FIG. 3 is a perspective view showing a state where the display unit illustrated in FIG. 1 is bent.

(A) of FIG. 4 is a plan view showing an example of a planar shape of the driver IC illustrated in FIG. 1, and (B) of FIG. 4 is a plan view showing a part of (A) of FIG. 4 in an enlarged manner.

(A) of FIG. 5 is a plan view showing another example of the planar shape of the driver IC illustrated in FIG. 1, and (B) of FIG. 5 is a plan view showing a part of (A) of FIG. 5 in an enlarged manner.

FIG. 6 is a perspective view showing a configuration of an existing display unit.

FIG. 7 is a perspective view showing a configuration of a display section according to a second embodiment of the present disclosure.

FIGS. 8A and 8B are each a perspective view showing an electronic apparatus (electronic book) according to an application example of the present disclosure, wherein FIG. 8A illustrates an opened state thereof, and FIG. 8B illustrates a closed state (folded state) thereof.

FIG. 9 is an exploded perspective view showing the electronic book illustrated in FIGS. 8A and 8B.

FIG. 10 is a functional block diagram of the electronic book illustrated in FIGS. 8A and 8B.

FIGS. 11A to 11C are views each schematically showing an example of user operation.

FIGS. 12A and 12B are views schematically showing other examples of the electronic apparatus.

DESCRIPTION OF EMBODIMENTS

In the following, some embodiments of the present disclosure will be described in detail with reference to the drawings. It is to be noted that the description will be made in the following order.

1. First embodiment (display unit: an example in which driver ICs each having a low dimensional ratio are directly mounted to a panel)
2. Second embodiment (display unit: an example in which a side frame having a caterpillar structure in which rigid sections and deformable cushion sections are alternately arranged is provided at a side of a panel, and driver ICs are mounted along the rigid sections)
3. Application example (electronic apparatus: electronic book)

First Embodiment

FIG. 1 shows a configuration of a display unit 1 according to a first embodiment of the present disclosure. This display unit 1 may be used as a display section of an electronic book, for example, and is provided with a panel 10 having flexibility. Driver ICs 21, which have an elongated shape (i.e., a high aspect ratio) (hereinafter referred to as “elongated driver ICs 21”), and driver ICs 22, which have a comparatively less elongated shape (i.e., a lower aspect ratio) (hereinafter referred to as “compact driver ICs 22”), are directly mounted at a peripheral portion of the panel 10. The compact driver IC 22 corresponds to a specific but not limitative example of a “semiconductor device” in one embodiment of the present disclosure.

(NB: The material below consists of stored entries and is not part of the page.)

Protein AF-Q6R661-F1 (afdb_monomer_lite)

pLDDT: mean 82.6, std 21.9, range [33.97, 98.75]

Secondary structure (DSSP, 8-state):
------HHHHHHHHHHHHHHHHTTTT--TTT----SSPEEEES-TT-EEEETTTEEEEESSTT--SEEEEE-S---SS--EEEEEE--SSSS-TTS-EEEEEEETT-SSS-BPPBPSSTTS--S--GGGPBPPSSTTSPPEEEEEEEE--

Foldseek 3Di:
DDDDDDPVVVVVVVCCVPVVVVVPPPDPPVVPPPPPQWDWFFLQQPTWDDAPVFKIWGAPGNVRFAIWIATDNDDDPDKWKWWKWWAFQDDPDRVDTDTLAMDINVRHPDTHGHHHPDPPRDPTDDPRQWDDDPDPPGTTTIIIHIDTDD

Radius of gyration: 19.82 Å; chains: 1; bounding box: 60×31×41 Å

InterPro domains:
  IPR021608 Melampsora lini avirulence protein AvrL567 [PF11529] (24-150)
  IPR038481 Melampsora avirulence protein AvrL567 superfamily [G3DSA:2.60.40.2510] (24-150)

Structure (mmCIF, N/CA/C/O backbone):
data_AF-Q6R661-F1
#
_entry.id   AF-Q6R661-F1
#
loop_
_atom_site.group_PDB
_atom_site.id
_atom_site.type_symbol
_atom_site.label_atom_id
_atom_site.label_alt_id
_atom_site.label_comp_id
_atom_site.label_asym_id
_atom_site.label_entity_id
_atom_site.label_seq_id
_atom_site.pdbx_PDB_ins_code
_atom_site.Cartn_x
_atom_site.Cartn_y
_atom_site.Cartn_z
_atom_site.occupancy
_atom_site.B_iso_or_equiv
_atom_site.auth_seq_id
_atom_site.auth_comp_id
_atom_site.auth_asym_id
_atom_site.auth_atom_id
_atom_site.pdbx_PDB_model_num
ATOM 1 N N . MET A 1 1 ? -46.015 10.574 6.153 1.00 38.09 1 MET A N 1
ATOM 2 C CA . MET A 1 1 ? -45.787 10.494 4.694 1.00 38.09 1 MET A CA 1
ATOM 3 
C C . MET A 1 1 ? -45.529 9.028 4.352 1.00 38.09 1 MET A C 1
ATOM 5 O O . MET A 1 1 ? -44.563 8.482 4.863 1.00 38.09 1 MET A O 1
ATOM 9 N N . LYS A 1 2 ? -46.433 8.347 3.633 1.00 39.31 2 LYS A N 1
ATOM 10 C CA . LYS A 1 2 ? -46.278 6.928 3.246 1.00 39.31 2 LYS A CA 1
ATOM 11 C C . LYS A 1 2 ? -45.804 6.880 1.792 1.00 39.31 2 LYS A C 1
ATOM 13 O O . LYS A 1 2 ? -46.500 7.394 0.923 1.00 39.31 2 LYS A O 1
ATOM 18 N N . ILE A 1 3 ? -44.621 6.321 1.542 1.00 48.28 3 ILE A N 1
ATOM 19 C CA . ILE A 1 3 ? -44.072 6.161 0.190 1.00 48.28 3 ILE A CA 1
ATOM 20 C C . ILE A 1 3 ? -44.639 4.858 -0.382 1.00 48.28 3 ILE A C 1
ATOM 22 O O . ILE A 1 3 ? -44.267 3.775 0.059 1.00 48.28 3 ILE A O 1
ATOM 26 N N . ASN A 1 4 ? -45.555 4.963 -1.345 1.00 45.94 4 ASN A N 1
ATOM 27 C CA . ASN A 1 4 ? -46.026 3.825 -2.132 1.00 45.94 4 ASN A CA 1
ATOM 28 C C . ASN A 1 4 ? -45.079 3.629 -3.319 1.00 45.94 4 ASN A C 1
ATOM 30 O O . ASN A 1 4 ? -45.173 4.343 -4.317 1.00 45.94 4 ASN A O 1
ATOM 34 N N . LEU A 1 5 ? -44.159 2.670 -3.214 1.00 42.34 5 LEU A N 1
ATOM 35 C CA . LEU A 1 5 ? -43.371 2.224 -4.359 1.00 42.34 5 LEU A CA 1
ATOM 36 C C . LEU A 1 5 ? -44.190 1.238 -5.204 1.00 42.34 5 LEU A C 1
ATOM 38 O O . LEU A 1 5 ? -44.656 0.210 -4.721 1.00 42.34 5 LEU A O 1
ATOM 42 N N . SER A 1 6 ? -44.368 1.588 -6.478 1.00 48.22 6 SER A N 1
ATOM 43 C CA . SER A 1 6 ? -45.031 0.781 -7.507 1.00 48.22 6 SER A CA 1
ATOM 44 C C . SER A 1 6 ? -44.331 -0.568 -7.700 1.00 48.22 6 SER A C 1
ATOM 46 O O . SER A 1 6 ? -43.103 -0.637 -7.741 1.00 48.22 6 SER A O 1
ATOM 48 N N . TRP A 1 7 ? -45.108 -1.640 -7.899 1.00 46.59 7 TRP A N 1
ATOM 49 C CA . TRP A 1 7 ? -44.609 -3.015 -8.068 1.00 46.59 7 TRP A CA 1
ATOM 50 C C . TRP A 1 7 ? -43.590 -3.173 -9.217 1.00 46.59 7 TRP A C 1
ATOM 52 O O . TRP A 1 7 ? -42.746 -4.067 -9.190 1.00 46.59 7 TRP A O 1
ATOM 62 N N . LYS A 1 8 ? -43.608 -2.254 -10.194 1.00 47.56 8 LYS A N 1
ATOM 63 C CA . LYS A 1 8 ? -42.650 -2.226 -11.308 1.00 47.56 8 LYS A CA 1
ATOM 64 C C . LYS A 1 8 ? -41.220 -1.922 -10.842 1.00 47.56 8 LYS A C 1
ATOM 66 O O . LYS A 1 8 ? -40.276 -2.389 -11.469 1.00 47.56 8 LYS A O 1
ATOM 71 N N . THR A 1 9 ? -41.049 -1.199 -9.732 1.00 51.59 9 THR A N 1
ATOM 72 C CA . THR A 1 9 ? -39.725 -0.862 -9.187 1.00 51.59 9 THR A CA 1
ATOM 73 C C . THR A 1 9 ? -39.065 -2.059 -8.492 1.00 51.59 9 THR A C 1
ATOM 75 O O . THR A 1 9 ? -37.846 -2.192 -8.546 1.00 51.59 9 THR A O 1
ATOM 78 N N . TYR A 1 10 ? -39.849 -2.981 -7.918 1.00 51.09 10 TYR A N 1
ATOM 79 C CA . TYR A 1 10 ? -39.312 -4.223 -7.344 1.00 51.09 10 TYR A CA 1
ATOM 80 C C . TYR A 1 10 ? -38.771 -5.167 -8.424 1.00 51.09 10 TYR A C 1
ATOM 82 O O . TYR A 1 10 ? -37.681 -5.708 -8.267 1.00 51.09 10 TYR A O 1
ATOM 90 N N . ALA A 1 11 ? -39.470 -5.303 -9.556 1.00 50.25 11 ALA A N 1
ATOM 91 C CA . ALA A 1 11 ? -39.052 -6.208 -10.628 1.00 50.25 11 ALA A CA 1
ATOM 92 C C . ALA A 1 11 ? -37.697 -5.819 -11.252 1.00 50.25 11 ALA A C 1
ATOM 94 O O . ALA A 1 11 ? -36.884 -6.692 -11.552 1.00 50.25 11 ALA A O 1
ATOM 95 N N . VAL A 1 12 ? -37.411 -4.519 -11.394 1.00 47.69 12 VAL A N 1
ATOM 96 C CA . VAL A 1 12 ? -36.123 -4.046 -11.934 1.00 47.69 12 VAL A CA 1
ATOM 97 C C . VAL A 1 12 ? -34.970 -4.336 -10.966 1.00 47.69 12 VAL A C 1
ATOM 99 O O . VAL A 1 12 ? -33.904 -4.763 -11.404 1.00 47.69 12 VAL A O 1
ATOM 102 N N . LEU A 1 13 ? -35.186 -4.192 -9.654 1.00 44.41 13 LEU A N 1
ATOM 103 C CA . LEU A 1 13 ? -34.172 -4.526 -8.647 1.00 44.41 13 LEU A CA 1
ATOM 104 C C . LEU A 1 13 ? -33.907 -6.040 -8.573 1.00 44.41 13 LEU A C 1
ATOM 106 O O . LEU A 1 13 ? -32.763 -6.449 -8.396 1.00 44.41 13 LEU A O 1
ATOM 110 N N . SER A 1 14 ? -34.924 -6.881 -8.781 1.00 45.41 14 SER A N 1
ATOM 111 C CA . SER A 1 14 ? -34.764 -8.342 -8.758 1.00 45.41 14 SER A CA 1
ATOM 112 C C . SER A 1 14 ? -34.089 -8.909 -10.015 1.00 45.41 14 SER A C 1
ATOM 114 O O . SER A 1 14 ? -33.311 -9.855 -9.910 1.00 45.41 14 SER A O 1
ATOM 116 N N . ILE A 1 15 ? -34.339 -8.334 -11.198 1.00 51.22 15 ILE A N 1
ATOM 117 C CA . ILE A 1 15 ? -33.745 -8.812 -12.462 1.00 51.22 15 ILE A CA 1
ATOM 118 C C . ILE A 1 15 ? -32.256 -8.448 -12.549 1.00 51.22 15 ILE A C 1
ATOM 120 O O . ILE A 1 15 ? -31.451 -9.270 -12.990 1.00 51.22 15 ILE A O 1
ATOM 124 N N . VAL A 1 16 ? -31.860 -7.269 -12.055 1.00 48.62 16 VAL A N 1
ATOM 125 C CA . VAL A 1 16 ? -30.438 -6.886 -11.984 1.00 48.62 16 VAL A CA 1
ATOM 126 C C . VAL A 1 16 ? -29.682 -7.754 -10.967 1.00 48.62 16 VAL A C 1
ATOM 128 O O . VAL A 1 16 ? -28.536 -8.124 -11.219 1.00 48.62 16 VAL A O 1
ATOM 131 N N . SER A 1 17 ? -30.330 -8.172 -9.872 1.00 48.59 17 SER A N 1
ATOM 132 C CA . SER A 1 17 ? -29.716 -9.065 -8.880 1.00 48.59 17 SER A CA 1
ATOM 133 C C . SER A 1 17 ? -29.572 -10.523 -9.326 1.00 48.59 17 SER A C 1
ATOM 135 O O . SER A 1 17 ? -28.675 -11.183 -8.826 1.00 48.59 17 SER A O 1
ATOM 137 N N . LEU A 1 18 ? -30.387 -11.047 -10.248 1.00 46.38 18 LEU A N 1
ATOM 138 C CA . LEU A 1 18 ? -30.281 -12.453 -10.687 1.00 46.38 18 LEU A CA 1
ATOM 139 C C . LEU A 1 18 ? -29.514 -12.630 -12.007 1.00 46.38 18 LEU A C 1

As used herein, a horizontal direction (long side direction) and a vertical direction (short side direction) of a main face (broadest face) of the panel 10 refer to an X-direction and a Y-direction, respectively, and a thickness direction of the panel 10 refers to a Z-direction.

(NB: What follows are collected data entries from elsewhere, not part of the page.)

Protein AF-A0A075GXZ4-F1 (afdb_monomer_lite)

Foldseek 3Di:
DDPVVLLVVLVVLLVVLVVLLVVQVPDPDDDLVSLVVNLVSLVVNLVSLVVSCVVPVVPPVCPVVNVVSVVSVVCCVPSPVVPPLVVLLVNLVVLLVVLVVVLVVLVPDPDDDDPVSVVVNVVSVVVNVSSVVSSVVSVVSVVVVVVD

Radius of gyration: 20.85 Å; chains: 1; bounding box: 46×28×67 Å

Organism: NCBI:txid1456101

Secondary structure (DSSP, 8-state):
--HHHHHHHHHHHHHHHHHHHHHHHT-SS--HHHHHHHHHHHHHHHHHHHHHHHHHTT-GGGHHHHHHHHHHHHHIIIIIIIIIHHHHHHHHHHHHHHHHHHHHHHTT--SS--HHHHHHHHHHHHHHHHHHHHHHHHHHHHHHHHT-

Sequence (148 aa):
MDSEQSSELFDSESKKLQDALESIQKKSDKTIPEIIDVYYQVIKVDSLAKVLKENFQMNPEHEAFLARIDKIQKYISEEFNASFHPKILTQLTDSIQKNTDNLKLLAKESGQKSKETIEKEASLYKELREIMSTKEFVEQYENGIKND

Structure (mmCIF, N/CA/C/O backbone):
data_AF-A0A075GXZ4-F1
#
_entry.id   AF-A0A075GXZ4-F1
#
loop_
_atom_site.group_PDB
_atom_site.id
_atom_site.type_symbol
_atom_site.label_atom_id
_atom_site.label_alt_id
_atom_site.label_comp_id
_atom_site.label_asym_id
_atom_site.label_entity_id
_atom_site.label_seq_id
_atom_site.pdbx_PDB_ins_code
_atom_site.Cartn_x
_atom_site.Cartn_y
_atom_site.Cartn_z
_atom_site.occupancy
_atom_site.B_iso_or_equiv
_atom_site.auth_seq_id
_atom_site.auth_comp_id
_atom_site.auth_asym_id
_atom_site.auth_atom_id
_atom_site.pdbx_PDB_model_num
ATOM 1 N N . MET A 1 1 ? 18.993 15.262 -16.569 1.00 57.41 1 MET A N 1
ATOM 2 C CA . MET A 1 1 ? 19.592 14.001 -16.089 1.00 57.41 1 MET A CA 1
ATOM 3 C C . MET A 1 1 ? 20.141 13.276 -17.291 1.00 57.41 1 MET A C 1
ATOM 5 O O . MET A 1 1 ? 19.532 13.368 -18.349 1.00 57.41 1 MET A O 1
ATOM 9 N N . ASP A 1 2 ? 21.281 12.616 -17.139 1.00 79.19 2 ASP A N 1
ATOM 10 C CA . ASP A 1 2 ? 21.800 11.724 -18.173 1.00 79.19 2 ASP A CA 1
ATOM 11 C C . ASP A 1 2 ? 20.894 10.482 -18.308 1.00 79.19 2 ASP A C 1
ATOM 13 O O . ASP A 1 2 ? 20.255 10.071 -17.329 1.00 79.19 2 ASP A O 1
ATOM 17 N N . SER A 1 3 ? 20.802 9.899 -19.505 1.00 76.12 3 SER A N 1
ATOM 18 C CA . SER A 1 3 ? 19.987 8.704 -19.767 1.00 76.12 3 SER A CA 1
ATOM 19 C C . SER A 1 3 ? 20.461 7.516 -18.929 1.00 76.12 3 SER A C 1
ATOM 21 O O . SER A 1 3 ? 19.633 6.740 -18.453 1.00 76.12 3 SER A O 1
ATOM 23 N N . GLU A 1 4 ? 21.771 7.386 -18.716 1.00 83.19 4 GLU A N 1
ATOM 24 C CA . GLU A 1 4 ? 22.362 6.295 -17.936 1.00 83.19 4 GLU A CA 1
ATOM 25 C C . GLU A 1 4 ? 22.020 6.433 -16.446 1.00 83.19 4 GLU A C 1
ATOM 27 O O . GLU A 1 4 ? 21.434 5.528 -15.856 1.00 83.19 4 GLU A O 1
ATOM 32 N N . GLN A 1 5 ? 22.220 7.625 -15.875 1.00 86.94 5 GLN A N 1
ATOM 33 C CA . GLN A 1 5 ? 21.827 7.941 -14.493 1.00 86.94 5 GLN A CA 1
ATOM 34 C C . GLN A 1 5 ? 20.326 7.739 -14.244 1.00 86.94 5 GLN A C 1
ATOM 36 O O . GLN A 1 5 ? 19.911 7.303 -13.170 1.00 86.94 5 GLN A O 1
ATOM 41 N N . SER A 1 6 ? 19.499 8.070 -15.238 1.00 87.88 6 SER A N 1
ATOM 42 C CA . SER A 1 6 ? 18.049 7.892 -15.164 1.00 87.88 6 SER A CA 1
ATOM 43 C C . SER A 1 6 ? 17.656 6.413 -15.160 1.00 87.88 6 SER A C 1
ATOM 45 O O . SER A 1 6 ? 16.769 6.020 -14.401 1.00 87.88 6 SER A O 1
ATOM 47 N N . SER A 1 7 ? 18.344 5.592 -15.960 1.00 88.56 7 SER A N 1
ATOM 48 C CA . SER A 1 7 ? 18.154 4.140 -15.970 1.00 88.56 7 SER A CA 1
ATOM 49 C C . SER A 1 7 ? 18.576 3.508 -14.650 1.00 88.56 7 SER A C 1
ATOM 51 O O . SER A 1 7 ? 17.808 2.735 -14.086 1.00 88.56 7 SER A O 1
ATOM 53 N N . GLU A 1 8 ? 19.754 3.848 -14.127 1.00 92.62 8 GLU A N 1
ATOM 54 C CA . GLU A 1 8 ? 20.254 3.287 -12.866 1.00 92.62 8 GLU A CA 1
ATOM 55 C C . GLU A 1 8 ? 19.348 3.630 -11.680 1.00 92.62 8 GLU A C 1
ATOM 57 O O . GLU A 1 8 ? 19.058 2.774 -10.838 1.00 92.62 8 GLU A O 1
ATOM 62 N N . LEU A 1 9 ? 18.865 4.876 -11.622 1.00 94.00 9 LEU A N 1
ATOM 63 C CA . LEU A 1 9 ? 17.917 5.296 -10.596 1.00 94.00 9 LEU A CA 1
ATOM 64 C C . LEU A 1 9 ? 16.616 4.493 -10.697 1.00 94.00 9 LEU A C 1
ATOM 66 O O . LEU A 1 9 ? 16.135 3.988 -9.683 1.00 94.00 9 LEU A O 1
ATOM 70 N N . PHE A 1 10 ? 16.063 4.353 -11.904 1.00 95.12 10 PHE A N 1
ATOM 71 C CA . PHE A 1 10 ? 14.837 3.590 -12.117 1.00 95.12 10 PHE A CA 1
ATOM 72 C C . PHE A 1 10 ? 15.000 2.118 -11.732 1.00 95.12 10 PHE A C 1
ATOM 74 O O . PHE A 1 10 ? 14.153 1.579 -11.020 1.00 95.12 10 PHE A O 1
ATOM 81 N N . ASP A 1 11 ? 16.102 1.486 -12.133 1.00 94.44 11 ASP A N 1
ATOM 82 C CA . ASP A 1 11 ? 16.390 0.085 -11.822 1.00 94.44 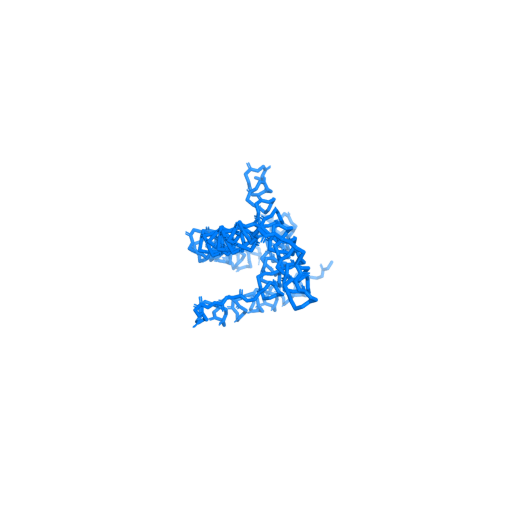11 ASP A CA 1
ATOM 83 C C . ASP A 1 11 ? 16.553 -0.123 -10.302 1.00 94.44 11 ASP A C 1
ATOM 85 O O . ASP A 1 11 ? 16.010 -1.075 -9.734 1.00 94.44 11 ASP A O 1
ATOM 89 N N . SER A 1 12 ? 17.234 0.800 -9.615 1.00 96.38 12 SER A N 1
ATOM 90 C CA . SER A 1 12 ? 17.414 0.770 -8.158 1.00 96.38 12 SER A CA 1
ATOM 91 C C . SER A 1 12 ? 16.090 0.889 -7.400 1.00 96.38 12 SER A C 1
ATOM 93 O O . SER A 1 12 ? 15.814 0.095 -6.499 1.00 96.38 12 SER A O 1
ATOM 95 N N . GLU A 1 13 ? 15.247 1.856 -7.765 1.00 96.56 13 GLU A N 1
ATOM 96 C CA . GLU A 1 13 ? 13.949 2.057 -7.113 1.00 96.56 13 GLU A CA 1
ATOM 97 C C . GLU A 1 13 ? 12.961 0.928 -7.443 1.00 96.56 13 GLU A C 1
ATOM 99 O O . GLU A 1 13 ? 12.258 0.447 -6.554 1.00 96.56 13 GLU A O 1
ATOM 104 N N . SER A 1 14 ? 12.978 0.417 -8.678 1.00 96.62 14 SER A N 1
ATOM 105 C CA . SER A 1 14 ? 12.170 -0.740 -9.084 1.00 96.62 14 SER A CA 1
ATOM 106 C C . SER A 1 14 ? 12.542 -1.996 -8.301 1.00 96.62 14 SER A C 1
ATOM 108 O O . SER A 1 14 ? 11.663 -2.728 -7.846 1.00 96.62 14 SER A O 1
ATOM 110 N N . LYS A 1 15 ? 13.841 -2.228 -8.078 1.00 96.75 15 LYS A N 1
ATOM 111 C CA . LYS A 1 15 ? 14.307 -3.356 -7.269 1.00 96.75 15 LYS A CA 1
ATOM 112 C C . LYS A 1 15 ? 13.866 -3.233 -5.810 1.00 96.75 15 LYS A C 1
ATOM 114 O O . LYS A 1 15 ? 13.367 -4.202 -5.249 1.00 96.75 15 LYS A O 1
ATOM 119 N N . LYS A 1 16 ? 13.987 -2.043 -5.208 1.00 96.19 16 LYS A N 1
ATOM 120 C CA . LYS A 1 16 ? 13.505 -1.797 -3.835 1.00 96.19 16 LYS A CA 1
ATOM 121 C C . LYS A 1 16 ? 12.012 -2.085 -3.701 1.00 96.19 16 LYS A C 1
ATOM 123 O O . LYS A 1 16 ? 11.603 -2.674 -2.705 1.00 96.19 16 LYS A O 1
ATOM 128 N N . LEU A 1 17 ? 11.214 -1.693 -4.696 1.00 96.38 17 LEU A N 1
ATOM 129 C CA . LEU A 1 17 ? 9.788 -2.004 -4.739 1.00 96.38 17 LEU A CA 1
ATOM 130 C C . LEU A 1 17 ? 9.541 -3.518 -4.774 1.00 96.38 17 LEU A C 1
ATOM 132 O O . LEU A 1 17 ? 8.751 -4.017 -3.975 1.00 96.38 17 LEU A O 1
ATOM 136 N N . GLN A 1 18 ? 10.207 -4.244 -5.672 1.00 95.56 18 GLN A N 1
ATOM 137 C CA . GLN A 1 18 ? 10.053 -5.697 -5.791 1.00 95.56 18 GLN A CA 1
ATOM 138 C C . GLN A 1 18 ? 10.433 -6.409 -4.488 1.00 95.56 18 GLN A C 1
ATOM 140 O O . GLN A 1 18 ? 9.635 -7.182 -3.959 1.00 95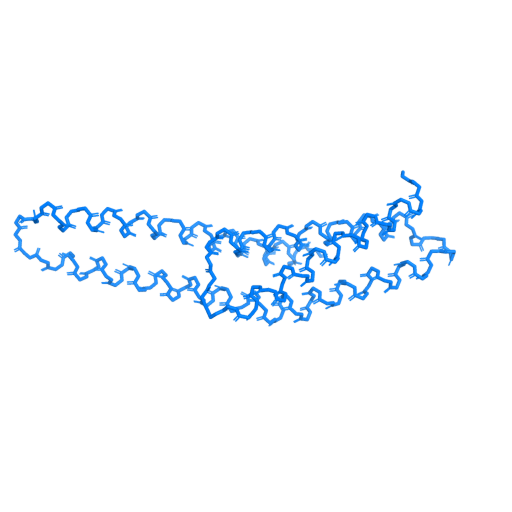.56 18 GLN A O 1
ATOM 145 N N . ASP A 1 19 ? 11.589 -6.074 -3.913 1.00 94.44 19 ASP A N 1
ATOM 146 C CA . ASP A 1 19 ? 12.063 -6.650 -2.651 1.00 94.44 19 ASP A CA 1
ATOM 147 C C . ASP A 1 19 ? 11.080 -6.363 -1.496 1.00 94.44 19 ASP A C 1
ATOM 149 O O . ASP A 1 19 ? 10.765 -7.248 -0.690 1.00 94.44 19 ASP A O 1
ATOM 153 N N . ALA A 1 20 ? 10.553 -5.134 -1.422 1.00 93.00 20 ALA A N 1
ATOM 154 C CA . ALA A 1 20 ? 9.563 -4.749 -0.420 1.00 93.00 20 ALA A CA 1
ATOM 155 C C . ALA A 1 20 ? 8.250 -5.526 -0.592 1.00 93.00 20 ALA A C 1
ATOM 157 O O . ALA A 1 20 ? 7.719 -6.050 0.393 1.00 93.00 20 ALA A O 1
ATOM 158 N N . LEU A 1 21 ? 7.756 -5.650 -1.830 1.00 93.75 21 LEU A N 1
ATOM 159 C CA . LEU A 1 21 ? 6.506 -6.338 -2.143 1.00 93.75 21 LEU A CA 1
ATOM 160 C C . LEU A 1 21 ? 6.603 -7.846 -1.862 1.00 93.75 21 LEU A C 1
ATOM 162 O O . LEU A 1 21 ? 5.729 -8.416 -1.207 1.00 93.75 21 LEU A O 1
ATOM 166 N N . GLU A 1 22 ? 7.694 -8.490 -2.268 1.00 92.69 22 GLU A N 1
ATOM 167 C CA . GLU A 1 22 ? 7.935 -9.908 -1.991 1.00 92.69 22 GLU A CA 1
ATOM 168 C C . GLU A 1 22 ? 8.061 -10.199 -0.491 1.00 92.69 22 GLU A C 1
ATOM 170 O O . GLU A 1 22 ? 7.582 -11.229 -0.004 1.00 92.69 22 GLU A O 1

The panel 10 is a display panel that displays an image based on an image signal, and may have a configuration in which an organic EL (electroluminescence) element, a liquid crystal display element, an electrophoretic element, or the like is interposed between resin films of plastic or the like, for example.

The panel 10 may have a rectangular planar shape, and may include a rectangular display region 11 at substantially the center thereof, for example. A peripheral portion 12 disposed outwardly of the display region 11 may be provided with elongated driver ICs 21 mounted along a side thereof. For example, in FIG. 1 two elongated driver ICs 21 are mounted along a short side 10A (Y-direction) of the panel 10, and each is connected with an FPC 13 used to input and output a signal to external connected terminals. The elongated driver IC 21 may be configured of a large-sized IC having a high aspect ratio, for example of 1.5 millimeters wide by 20 millimeters long or more. One advantage of using large-sized ICs with high aspect ratios is that it increases the number of channels collectively processable, and thereby allows for reduction in the number of the elongated driver ICs 21 to be mounted. In addition, since the elongated driver ICs 21 are directly mounted at the peripheral portion 12 of the panel 10, compactification of the display unit 1 is achieved in comparison to the COF (chip-on-film) method of the related art.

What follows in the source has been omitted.